First, I'll note that at least in what you've posted here you're a skilled, creative communicator. And I also recognize the insecurity you exhibit, as it's reflective of my own story, and probably of many others here.

There's also a lot of care evident in what you've written, an enthusiasm to want to communicate what is important. This can be suspect in a society driven by sound-bites. So you're starting from a good place, showing an eagerness not to impress, but to really share what you want to get across. You want to get into the crux but want to explain it fully, too. It's crucial for that to happen.

I know that one well, too--I felt instantly rejected in many ways as a kid. I loved learning, though; and I think there was a slight persona of nerdiness, as neither my FOO or the school (private religious outfit)  tolerated anyone outside their preconceptions of what a kid is for (shut up and don't ask being the dominant themes). Anyone deviating from the norm was rejected, ostracized, shamed, and humiliated as an unwelcome oddball or persona non grata. 

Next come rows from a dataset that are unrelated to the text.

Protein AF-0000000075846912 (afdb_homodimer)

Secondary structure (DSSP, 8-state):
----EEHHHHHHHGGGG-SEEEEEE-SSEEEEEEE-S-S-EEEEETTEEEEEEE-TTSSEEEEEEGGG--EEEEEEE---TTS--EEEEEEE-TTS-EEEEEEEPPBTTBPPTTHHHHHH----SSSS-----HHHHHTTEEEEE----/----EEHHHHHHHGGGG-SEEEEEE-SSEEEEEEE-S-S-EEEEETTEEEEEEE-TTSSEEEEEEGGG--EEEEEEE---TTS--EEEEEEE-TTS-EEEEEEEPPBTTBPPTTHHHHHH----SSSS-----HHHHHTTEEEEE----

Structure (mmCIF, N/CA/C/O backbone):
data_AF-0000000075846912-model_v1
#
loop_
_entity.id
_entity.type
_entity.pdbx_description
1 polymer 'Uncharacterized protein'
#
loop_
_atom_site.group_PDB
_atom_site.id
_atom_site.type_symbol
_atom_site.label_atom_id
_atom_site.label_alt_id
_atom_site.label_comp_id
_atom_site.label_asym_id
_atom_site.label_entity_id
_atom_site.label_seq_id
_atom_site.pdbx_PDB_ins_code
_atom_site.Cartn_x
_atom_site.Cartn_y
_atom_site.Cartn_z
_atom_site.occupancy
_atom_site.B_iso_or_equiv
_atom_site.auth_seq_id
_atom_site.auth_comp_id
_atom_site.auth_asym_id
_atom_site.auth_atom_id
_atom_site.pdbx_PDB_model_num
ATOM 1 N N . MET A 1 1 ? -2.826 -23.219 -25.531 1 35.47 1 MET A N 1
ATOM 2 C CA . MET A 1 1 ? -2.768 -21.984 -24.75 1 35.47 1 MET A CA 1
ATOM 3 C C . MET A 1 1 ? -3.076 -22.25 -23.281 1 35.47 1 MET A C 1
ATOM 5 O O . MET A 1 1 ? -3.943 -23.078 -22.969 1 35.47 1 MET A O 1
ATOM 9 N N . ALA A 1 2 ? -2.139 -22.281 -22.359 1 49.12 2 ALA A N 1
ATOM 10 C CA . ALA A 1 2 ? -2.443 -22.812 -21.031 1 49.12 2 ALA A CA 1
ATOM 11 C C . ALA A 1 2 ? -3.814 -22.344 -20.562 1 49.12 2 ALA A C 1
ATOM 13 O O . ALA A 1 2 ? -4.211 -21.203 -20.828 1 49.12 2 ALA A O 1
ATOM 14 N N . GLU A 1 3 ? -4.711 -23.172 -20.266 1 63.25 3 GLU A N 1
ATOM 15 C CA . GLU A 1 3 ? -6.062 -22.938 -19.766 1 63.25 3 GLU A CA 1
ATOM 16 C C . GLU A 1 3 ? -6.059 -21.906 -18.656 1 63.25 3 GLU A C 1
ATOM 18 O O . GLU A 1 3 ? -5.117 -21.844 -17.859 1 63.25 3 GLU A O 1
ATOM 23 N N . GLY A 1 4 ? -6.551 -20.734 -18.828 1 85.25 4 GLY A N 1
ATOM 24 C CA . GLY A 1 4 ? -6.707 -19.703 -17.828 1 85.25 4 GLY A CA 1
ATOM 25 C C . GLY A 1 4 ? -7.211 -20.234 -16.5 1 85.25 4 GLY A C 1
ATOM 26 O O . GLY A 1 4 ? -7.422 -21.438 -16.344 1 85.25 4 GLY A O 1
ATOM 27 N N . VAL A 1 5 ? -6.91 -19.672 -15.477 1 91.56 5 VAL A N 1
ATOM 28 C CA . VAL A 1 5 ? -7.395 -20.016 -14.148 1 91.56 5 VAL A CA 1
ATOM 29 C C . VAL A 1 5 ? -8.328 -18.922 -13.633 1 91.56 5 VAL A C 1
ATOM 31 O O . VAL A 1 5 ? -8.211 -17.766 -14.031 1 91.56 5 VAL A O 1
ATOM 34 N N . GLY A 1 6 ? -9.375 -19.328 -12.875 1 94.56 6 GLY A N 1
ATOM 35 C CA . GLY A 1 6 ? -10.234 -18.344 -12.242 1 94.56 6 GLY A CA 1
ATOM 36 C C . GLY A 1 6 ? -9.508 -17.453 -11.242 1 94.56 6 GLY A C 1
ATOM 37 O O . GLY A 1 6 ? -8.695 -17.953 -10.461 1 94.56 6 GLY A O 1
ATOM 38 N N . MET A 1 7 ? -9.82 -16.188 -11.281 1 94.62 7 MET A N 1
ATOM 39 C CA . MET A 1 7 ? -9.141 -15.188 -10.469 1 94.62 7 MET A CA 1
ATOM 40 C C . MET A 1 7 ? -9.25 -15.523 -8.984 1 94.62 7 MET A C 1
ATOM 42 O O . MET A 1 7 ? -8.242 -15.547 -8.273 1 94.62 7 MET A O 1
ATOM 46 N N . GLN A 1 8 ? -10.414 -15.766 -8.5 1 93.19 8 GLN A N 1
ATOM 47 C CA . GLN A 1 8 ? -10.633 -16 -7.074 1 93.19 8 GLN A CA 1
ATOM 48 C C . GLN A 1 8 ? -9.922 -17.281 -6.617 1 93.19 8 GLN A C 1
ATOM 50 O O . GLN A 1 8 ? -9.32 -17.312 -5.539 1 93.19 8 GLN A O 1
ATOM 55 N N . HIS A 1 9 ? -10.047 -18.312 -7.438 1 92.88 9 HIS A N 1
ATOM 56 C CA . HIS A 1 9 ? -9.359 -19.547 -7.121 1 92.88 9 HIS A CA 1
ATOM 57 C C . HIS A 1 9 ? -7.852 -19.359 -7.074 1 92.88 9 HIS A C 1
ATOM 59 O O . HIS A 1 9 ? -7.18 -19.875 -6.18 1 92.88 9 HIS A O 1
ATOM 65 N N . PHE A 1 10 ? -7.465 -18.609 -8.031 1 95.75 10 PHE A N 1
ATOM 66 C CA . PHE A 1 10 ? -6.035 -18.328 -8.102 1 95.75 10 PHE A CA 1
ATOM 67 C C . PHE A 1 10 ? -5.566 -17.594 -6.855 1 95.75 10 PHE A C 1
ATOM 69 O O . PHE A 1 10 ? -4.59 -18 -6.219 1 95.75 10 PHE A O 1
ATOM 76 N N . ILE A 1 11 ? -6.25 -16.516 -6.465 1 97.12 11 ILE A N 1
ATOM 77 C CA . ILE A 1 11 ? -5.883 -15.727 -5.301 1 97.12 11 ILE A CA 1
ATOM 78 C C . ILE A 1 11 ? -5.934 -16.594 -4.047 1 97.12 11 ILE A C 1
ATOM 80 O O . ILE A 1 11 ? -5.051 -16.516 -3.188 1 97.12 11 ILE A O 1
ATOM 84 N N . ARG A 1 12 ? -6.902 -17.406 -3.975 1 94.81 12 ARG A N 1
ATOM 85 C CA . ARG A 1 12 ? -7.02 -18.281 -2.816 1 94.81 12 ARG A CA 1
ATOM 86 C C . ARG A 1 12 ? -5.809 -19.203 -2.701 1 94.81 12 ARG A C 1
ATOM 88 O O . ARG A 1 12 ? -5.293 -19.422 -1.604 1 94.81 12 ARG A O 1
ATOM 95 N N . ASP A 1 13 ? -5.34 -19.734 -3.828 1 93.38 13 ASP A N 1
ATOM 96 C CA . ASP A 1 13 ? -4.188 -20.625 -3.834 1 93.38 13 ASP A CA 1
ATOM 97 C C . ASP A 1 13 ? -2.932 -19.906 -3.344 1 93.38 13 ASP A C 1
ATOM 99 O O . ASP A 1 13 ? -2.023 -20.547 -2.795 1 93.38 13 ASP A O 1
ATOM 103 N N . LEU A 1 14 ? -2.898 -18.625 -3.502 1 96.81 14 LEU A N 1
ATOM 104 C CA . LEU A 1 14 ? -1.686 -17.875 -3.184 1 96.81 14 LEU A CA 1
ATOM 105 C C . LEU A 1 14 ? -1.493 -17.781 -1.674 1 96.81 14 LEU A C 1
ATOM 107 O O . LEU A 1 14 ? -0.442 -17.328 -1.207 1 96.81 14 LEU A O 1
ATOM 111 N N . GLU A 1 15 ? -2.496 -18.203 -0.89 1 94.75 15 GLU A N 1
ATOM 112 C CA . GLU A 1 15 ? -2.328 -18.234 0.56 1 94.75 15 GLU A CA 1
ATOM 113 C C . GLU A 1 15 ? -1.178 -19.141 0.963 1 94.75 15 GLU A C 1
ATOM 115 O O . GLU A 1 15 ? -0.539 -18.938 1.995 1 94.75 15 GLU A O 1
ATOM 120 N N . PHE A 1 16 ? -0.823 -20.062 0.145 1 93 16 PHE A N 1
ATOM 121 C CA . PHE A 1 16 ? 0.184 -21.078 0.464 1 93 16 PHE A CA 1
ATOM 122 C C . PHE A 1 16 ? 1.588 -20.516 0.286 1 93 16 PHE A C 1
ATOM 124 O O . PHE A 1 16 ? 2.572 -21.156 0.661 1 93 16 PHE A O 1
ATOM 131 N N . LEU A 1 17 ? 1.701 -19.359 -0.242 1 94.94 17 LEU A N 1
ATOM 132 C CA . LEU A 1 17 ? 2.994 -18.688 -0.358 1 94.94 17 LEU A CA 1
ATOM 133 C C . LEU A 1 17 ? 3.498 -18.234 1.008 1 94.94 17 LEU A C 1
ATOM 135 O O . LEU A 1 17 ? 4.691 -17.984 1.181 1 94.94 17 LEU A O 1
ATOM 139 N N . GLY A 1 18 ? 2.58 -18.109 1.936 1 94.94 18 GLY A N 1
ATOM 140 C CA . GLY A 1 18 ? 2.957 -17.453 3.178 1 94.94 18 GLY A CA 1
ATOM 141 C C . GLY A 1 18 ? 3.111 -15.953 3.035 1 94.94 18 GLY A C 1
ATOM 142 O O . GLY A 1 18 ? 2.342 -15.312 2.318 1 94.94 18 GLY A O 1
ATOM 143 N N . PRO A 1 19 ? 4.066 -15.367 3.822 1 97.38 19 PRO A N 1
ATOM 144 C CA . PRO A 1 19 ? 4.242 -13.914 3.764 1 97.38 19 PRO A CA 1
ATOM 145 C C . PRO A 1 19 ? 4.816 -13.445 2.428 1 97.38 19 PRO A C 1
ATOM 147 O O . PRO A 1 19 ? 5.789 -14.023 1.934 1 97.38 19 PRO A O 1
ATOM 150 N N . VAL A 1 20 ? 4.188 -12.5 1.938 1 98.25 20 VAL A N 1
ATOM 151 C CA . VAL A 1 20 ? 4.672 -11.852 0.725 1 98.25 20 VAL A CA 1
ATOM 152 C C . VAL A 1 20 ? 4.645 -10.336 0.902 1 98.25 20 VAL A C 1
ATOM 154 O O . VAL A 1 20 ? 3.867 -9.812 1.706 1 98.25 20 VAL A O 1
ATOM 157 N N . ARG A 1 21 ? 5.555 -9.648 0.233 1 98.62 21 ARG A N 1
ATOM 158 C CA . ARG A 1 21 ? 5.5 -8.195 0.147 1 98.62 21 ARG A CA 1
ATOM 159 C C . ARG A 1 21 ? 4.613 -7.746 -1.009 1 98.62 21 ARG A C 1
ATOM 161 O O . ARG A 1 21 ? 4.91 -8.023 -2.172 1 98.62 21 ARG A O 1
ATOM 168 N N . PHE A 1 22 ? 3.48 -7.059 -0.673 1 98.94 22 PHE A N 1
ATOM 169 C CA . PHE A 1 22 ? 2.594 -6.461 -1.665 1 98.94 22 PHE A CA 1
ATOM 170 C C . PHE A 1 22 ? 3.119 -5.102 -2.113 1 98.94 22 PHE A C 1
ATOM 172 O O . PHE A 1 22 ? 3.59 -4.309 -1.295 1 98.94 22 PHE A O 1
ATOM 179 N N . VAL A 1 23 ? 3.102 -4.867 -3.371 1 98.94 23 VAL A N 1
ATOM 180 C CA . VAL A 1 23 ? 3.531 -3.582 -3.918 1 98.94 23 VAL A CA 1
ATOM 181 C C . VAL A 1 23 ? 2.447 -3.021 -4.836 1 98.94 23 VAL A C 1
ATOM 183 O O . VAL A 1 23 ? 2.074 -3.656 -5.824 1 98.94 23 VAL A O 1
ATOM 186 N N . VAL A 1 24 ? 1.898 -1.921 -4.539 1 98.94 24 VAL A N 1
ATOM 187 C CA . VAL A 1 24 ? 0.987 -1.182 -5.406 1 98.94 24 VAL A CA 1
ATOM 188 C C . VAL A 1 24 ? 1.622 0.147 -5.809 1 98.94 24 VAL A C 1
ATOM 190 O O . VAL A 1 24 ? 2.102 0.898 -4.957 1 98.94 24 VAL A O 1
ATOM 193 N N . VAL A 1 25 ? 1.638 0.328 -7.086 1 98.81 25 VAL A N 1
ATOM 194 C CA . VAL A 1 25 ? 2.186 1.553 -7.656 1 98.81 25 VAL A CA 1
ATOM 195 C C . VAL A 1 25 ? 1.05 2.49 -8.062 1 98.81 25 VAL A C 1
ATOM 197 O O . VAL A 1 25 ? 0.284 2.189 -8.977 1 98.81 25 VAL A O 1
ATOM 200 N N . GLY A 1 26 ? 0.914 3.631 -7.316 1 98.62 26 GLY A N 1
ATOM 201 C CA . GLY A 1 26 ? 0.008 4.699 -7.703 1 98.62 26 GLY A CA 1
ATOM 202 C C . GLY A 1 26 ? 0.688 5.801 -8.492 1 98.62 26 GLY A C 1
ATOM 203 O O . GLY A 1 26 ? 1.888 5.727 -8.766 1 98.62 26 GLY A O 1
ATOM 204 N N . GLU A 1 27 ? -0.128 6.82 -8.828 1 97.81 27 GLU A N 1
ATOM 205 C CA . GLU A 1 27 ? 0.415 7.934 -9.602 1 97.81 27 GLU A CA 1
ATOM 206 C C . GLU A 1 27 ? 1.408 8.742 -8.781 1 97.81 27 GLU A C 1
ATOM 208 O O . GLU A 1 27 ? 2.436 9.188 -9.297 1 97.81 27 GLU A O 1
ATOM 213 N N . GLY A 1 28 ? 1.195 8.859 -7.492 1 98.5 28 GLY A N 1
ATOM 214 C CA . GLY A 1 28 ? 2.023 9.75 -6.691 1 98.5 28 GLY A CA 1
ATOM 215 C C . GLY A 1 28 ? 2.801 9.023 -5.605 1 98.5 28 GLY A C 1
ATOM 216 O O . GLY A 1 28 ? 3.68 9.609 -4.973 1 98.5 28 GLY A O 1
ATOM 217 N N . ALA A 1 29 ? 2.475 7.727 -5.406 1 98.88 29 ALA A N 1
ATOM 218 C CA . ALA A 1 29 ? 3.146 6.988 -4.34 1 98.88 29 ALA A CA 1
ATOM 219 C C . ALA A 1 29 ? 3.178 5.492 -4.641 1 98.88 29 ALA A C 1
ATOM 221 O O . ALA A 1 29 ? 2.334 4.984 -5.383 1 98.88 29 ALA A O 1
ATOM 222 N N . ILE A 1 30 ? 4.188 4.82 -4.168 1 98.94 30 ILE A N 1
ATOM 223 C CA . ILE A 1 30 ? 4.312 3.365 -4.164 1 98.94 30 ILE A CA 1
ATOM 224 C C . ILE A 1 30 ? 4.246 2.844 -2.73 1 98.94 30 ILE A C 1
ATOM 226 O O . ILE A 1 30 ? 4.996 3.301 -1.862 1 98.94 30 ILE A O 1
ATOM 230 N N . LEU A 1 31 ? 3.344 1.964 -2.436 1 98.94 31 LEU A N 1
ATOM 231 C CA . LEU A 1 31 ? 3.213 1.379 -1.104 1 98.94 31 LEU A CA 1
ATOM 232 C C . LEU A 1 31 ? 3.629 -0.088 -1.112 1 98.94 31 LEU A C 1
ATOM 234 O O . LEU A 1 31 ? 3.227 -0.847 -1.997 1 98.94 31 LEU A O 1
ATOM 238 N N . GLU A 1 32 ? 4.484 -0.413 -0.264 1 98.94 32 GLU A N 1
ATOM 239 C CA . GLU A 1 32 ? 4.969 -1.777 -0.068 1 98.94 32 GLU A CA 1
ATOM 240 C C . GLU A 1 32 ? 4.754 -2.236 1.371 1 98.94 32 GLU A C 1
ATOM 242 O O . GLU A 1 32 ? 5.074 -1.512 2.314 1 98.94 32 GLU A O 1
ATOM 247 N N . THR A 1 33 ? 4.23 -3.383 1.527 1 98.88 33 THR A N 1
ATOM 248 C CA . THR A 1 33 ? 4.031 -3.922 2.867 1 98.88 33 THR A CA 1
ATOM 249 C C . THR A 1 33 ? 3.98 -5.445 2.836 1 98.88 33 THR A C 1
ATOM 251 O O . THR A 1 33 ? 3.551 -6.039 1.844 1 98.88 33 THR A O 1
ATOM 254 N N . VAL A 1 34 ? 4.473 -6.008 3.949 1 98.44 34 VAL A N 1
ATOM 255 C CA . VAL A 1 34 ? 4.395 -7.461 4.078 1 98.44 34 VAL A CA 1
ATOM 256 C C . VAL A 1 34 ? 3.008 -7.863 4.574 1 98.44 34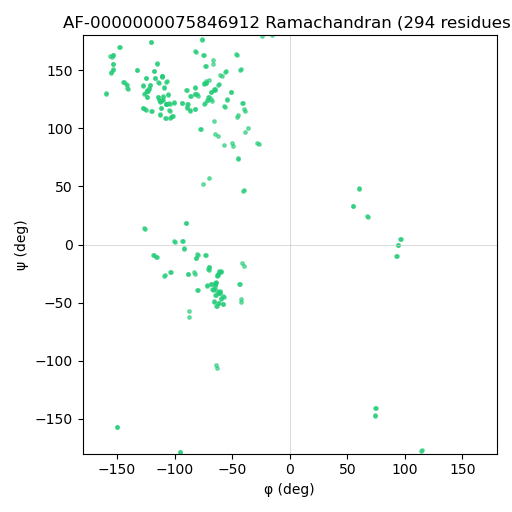 VAL A C 1
ATOM 258 O O . VAL A 1 34 ? 2.473 -7.254 5.504 1 98.44 34 VAL A O 1
ATOM 261 N N . GLY A 1 35 ? 2.355 -8.781 3.932 1 98.06 35 GLY A N 1
ATOM 262 C CA . GLY A 1 35 ? 1.104 -9.445 4.266 1 98.06 35 GLY A CA 1
ATOM 263 C C . GLY A 1 35 ? 1.014 -10.859 3.729 1 98.06 35 GLY A C 1
ATOM 264 O O . GLY A 1 35 ? 2.021 -11.57 3.654 1 98.06 35 GLY A O 1
ATOM 265 N N . SER A 1 36 ? -0.2 -11.328 3.57 1 98 36 SER A N 1
ATOM 266 C CA . SER A 1 36 ? -0.459 -12.633 2.961 1 98 36 SER A CA 1
ATOM 267 C C . SER A 1 36 ? -1.779 -12.633 2.197 1 98 36 SER A C 1
ATOM 269 O O . SER A 1 36 ? -2.545 -11.672 2.271 1 98 36 SER A O 1
ATOM 271 N N . PHE A 1 37 ? -1.996 -13.68 1.45 1 98.31 37 PHE A N 1
ATOM 272 C CA . PHE A 1 37 ? -3.234 -13.789 0.69 1 98.31 37 PHE A CA 1
ATOM 273 C C . PHE A 1 37 ? -4.312 -14.492 1.509 1 98.31 37 PHE A C 1
ATOM 275 O O . PHE A 1 37 ? -5.305 -14.977 0.958 1 98.31 37 PHE A O 1
ATOM 282 N N . GLU A 1 38 ? -4.109 -14.531 2.793 1 97.25 38 GLU A N 1
ATOM 283 C CA . GLU A 1 38 ? -5.094 -15.133 3.684 1 97.25 38 GLU A CA 1
ATOM 284 C C . GLU A 1 38 ? -6.309 -14.227 3.861 1 97.25 38 GLU A C 1
ATOM 286 O O . GLU A 1 38 ? -6.27 -13.047 3.496 1 97.25 38 GLU A O 1
ATOM 291 N N . ASN A 1 39 ? -7.457 -14.766 4.367 1 98 39 ASN A N 1
ATOM 292 C CA . ASN A 1 39 ? -8.68 -14.047 4.691 1 98 39 ASN A CA 1
ATOM 293 C C . ASN A 1 39 ? -9.266 -13.344 3.467 1 98 39 ASN A C 1
ATOM 295 O O . ASN A 1 39 ? -9.602 -12.164 3.52 1 98 39 ASN A O 1
ATOM 299 N N . LEU A 1 40 ? -9.383 -14.055 2.4 1 98.19 40 LEU A N 1
ATOM 300 C CA . LEU A 1 40 ? -9.93 -13.531 1.154 1 98.19 40 LEU A CA 1
ATOM 301 C C . LEU A 1 40 ? -11.438 -13.305 1.276 1 98.19 40 LEU A C 1
ATOM 303 O O . LEU A 1 40 ? -12.164 -14.18 1.743 1 98.19 40 LEU A O 1
ATOM 307 N N . ARG A 1 41 ? -11.844 -12.125 0.957 1 98.25 41 ARG A N 1
ATOM 308 C CA . ARG A 1 41 ? -13.242 -11.758 0.78 1 98.25 41 ARG A CA 1
ATOM 309 C C . ARG A 1 41 ? -13.477 -11.141 -0.594 1 98.25 41 ARG A C 1
ATOM 311 O O . ARG A 1 41 ? -12.641 -10.391 -1.097 1 98.25 41 ARG A O 1
ATOM 318 N N . VAL A 1 42 ? -14.648 -11.484 -1.118 1 97.62 42 VAL A N 1
ATOM 319 C CA . VAL A 1 42 ? -14.977 -10.93 -2.43 1 97.62 42 VAL A CA 1
ATOM 320 C C . VAL A 1 42 ? -16.328 -10.227 -2.371 1 97.62 42 VAL A C 1
ATOM 322 O O . VAL A 1 42 ? -17.312 -10.781 -1.862 1 97.62 42 VAL A O 1
ATOM 325 N N . LYS A 1 43 ? -16.328 -9.07 -2.846 1 97.75 43 LYS A N 1
ATOM 326 C CA . LYS A 1 43 ? -17.578 -8.297 -2.959 1 97.75 43 LYS A CA 1
ATOM 327 C C . LYS A 1 43 ? -17.844 -7.895 -4.406 1 97.75 43 LYS A C 1
ATOM 329 O O . LYS A 1 43 ? -16.922 -7.48 -5.117 1 97.75 43 LYS A O 1
ATOM 334 N N . GLN A 1 44 ? -19.109 -8.039 -4.816 1 96.69 44 GLN A N 1
ATOM 335 C CA . GLN A 1 44 ? -19.484 -7.543 -6.133 1 96.69 44 GLN A CA 1
ATOM 336 C C . GLN A 1 44 ? -19.734 -6.035 -6.102 1 96.69 44 GLN A C 1
ATOM 338 O O . GLN A 1 44 ? -20.453 -5.535 -5.234 1 96.69 44 GLN A O 1
ATOM 343 N N . THR A 1 45 ? -19.078 -5.367 -7.039 1 96.69 45 THR A N 1
ATOM 344 C CA . THR A 1 45 ? -19.281 -3.93 -7.172 1 96.69 45 THR A CA 1
ATOM 345 C C . THR A 1 45 ? -19.797 -3.58 -8.562 1 96.69 45 THR A C 1
ATOM 347 O O . THR A 1 45 ? -19.906 -4.453 -9.43 1 96.69 45 THR A O 1
ATOM 350 N N . ALA A 1 46 ? -20.125 -2.318 -8.773 1 96.69 46 ALA A N 1
ATOM 351 C CA . ALA A 1 46 ? -20.547 -1.854 -10.094 1 96.69 46 ALA A CA 1
ATOM 352 C C . ALA A 1 46 ? -19.438 -2.043 -11.125 1 96.69 46 ALA A C 1
ATOM 354 O O . ALA A 1 46 ? -19.703 -2.23 -12.312 1 96.69 46 ALA A O 1
ATOM 355 N N . LYS A 1 47 ? -18.219 -2.107 -10.672 1 95.25 47 LYS A N 1
ATOM 356 C CA . LYS A 1 47 ? -17.078 -2.209 -11.562 1 95.25 47 LYS A CA 1
ATOM 357 C C . LYS A 1 47 ? -16.594 -3.65 -11.672 1 95.25 47 LYS A C 1
ATOM 359 O O . LYS A 1 47 ? -15.578 -3.924 -12.328 1 95.25 47 LYS A O 1
ATOM 364 N N . GLY A 1 48 ? -17.312 -4.543 -10.992 1 95.19 48 GLY A N 1
ATOM 365 C CA . GLY A 1 48 ? -16.922 -5.945 -10.961 1 95.19 48 GLY A CA 1
ATOM 366 C C . GLY A 1 48 ? -16.516 -6.426 -9.586 1 95.19 48 GLY A C 1
ATOM 367 O O . GLY A 1 48 ? -16.641 -5.688 -8.602 1 95.19 48 GLY A O 1
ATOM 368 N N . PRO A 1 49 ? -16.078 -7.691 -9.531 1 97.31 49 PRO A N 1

My social development was thus stunted, but the curiosity never was wholly beaten out of me (thanks to the libraries discussed in another thread). What had already been implanted, though, was this sense that no one understood me then, or ever have. So I recognize what seems to be a similar pattern in what you've written.

It's scary to put yourself out there, but you have questions, ideas and things you want to say. I'm hoping you find this to be an outlet where you will thrive, even as you struggle to find and build a new way of life, one in which connection and communication will find its rightful place. 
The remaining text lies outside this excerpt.